Choose a tag to compare

@sefineh-ai sefineh-ai released this 11 Nov 18:02
· 2 commits to main since this release

What's new in v0.2.5

  • Vocab size: 100000 tokens
  • Trained on a larger and more diverse Amharic corpus
  • Improved tokenization quality and detokenization accuracy
  • Better handling of edge cases and rare words
  1. Pretrained tokenizer loading
  • You can now load a pretrained tokenizer directly:
from amharic_tokenizer import AmharicTokenizer
tok = AmharicTokenizer.load("amh_bpe_v0.2.5")

This version includes a pretrained model (amh_bpe_v0.2.5) that can be used immediately without any additional setup and training.

  1. Full token-to-ID and ID-to-token functionality
  • Added complete round-trip processing methods:
tokens = tok.tokenize(text)
ids = tok.encode(tokens)
detokenized = tok.detokenize(tokens)

The tokenizer now supports seamless conversion between tokens and IDs, ensuring full consistency between tokenization and detokenization.

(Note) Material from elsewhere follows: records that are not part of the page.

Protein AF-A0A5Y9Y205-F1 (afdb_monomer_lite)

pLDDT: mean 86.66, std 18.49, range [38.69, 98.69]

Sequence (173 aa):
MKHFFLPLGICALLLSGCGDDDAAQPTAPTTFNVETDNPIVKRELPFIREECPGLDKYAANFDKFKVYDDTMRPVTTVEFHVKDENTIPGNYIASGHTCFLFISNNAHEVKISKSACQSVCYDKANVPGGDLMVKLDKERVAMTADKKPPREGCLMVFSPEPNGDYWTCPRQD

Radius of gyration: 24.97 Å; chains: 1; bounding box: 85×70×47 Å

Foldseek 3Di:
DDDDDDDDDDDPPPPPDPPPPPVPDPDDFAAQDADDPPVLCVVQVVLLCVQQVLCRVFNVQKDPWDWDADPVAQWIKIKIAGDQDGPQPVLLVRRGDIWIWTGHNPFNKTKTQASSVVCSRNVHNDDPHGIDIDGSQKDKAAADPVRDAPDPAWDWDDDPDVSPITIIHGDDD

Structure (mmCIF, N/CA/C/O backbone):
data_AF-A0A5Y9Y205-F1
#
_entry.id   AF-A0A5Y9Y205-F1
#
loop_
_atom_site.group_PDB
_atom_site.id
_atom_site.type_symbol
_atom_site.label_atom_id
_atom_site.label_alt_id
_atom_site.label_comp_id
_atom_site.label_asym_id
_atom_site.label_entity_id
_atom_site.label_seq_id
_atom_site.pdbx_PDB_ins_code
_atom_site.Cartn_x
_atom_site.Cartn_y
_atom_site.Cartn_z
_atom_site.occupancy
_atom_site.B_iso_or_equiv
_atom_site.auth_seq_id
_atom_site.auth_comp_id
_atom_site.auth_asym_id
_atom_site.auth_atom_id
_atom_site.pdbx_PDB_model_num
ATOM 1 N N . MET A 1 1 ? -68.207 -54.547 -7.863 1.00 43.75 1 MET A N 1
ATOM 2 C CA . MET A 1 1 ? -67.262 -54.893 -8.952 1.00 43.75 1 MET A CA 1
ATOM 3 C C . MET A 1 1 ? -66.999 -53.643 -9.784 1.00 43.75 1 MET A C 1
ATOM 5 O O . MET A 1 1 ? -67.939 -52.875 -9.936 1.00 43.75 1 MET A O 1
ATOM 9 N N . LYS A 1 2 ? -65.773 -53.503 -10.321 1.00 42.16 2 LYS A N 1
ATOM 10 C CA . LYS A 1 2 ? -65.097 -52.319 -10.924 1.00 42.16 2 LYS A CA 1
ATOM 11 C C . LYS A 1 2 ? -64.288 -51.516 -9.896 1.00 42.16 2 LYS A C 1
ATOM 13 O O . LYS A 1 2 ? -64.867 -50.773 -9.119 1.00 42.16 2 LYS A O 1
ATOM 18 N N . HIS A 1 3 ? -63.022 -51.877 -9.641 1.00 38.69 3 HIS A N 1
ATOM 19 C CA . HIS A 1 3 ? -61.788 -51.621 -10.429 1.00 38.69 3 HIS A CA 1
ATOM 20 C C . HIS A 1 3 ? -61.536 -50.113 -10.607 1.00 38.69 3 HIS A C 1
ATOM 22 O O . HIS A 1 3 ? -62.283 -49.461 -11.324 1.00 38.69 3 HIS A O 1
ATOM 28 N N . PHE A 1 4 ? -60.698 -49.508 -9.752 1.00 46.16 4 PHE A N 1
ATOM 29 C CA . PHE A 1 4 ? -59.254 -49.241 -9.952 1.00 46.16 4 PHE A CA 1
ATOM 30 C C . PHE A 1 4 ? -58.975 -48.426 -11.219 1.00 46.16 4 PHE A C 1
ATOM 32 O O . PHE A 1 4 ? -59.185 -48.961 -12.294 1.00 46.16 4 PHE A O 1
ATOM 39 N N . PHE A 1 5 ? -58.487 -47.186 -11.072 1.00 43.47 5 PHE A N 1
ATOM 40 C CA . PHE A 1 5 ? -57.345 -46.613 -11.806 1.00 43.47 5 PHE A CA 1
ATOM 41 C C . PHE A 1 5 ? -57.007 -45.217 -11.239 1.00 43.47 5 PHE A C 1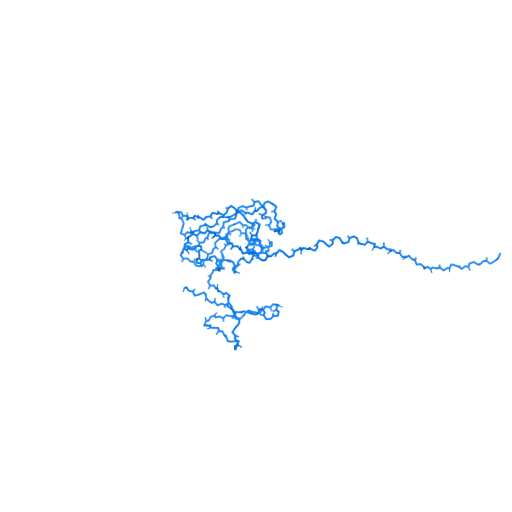
ATOM 43 O O . PHE A 1 5 ? -57.758 -44.259 -11.398 1.00 43.47 5 PHE A O 1
ATOM 50 N N . LEU A 1 6 ? -55.865 -45.140 -10.548 1.00 44.62 6 LEU A N 1
ATOM 51 C CA . LEU A 1 6 ? -55.120 -43.913 -10.251 1.00 44.62 6 LEU A CA 1
ATOM 52 C C . LEU A 1 6 ? -54.524 -43.343 -11.549 1.00 44.62 6 LEU A C 1
ATOM 54 O O . LEU A 1 6 ? -54.023 -44.128 -12.358 1.00 44.62 6 LEU A O 1
ATOM 58 N N . PRO A 1 7 ? -54.371 -42.013 -11.649 1.00 50.66 7 PRO A N 1
ATOM 59 C CA . PRO A 1 7 ? -53.201 -41.434 -12.278 1.00 50.66 7 PRO A CA 1
ATOM 60 C C . PRO A 1 7 ? -52.358 -40.677 -11.246 1.00 50.66 7 PRO A C 1
ATOM 62 O O . PRO A 1 7 ? -52.793 -39.726 -10.599 1.00 50.66 7 PRO A O 1
ATOM 65 N N . LEU A 1 8 ? -51.123 -41.159 -11.120 1.00 50.81 8 LEU A N 1
ATOM 66 C CA . LEU A 1 8 ? -49.957 -40.419 -10.661 1.00 50.81 8 LEU A CA 1
ATOM 67 C C . LEU A 1 8 ? -49.813 -39.095 -11.421 1.00 50.81 8 LEU A C 1
ATOM 69 O O . LEU A 1 8 ? -49.970 -39.067 -12.639 1.00 50.81 8 LEU A O 1
ATOM 73 N N . GLY A 1 9 ? -49.345 -38.067 -10.717 1.00 45.06 9 GLY A N 1
ATOM 74 C CA . GLY A 1 9 ? -48.528 -37.023 -11.328 1.00 45.06 9 GLY A CA 1
ATOM 75 C C . GLY A 1 9 ? -49.036 -35.609 -11.103 1.00 45.06 9 GLY A C 1
ATOM 76 O O . GLY A 1 9 ? -49.929 -35.150 -11.801 1.00 45.06 9 GLY A O 1
ATOM 77 N N . ILE A 1 10 ? -48.381 -34.908 -10.176 1.00 49.31 10 ILE A N 1
ATOM 78 C CA . ILE A 1 10 ? -47.608 -33.669 -10.397 1.00 49.31 10 ILE A CA 1
ATOM 79 C C . ILE A 1 10 ? -47.507 -32.964 -9.033 1.00 49.31 10 ILE A C 1
ATOM 81 O O . ILE A 1 10 ? -48.374 -32.198 -8.623 1.00 49.31 10 ILE A O 1
ATOM 85 N N . CYS A 1 11 ? -46.425 -33.259 -8.306 1.00 45.38 11 CYS A N 1
ATOM 86 C CA . CYS A 1 11 ? -45.939 -32.402 -7.229 1.00 45.38 11 CYS A CA 1
ATOM 87 C C . CYS A 1 11 ? -45.216 -31.216 -7.873 1.00 45.38 11 CYS A C 1
ATOM 89 O O . CYS A 1 11 ? -44.055 -31.338 -8.257 1.00 45.38 11 CYS A O 1
ATOM 91 N N . ALA A 1 12 ? -45.890 -30.075 -7.992 1.00 46.94 12 ALA A N 1
ATOM 92 C CA . ALA A 1 12 ? -45.229 -28.801 -8.246 1.00 46.94 12 ALA A CA 1
ATOM 93 C C . ALA A 1 12 ? -44.782 -28.209 -6.899 1.00 46.94 12 ALA A C 1
ATOM 95 O O . ALA A 1 12 ? -45.511 -27.457 -6.256 1.00 46.94 12 ALA A O 1
ATOM 96 N N . LEU A 1 13 ? -43.585 -28.595 -6.450 1.00 49.59 13 LEU A N 1
ATOM 97 C CA . LEU A 1 13 ? -42.859 -27.887 -5.396 1.00 49.59 13 LEU A CA 1
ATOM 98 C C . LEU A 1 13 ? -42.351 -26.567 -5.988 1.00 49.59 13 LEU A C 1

Test Script: test_roundtrip_basic.py

from amharic_tokenizer import AmharicTokenizer
def test_roundtrip_basic():
    """Load a trained tokenizer, tokenize text, convert to IDs, and detokenize."""
    tok = AmharicTokenizer.load("amh_bpe_v0.2.5")
    text = (
        "የኮሪደር ልማት ገፀ በረከት የሆናቸው የከተማችን ሰፈሮች በነዋሪዎች አንደበት በሰዓት 209 ኪሎ ሜትር የሚጓዘው አውሎ ንፋስ ከጃማይካ ቀጥሎ ኩባ ደርሷል ጠቅላይ" )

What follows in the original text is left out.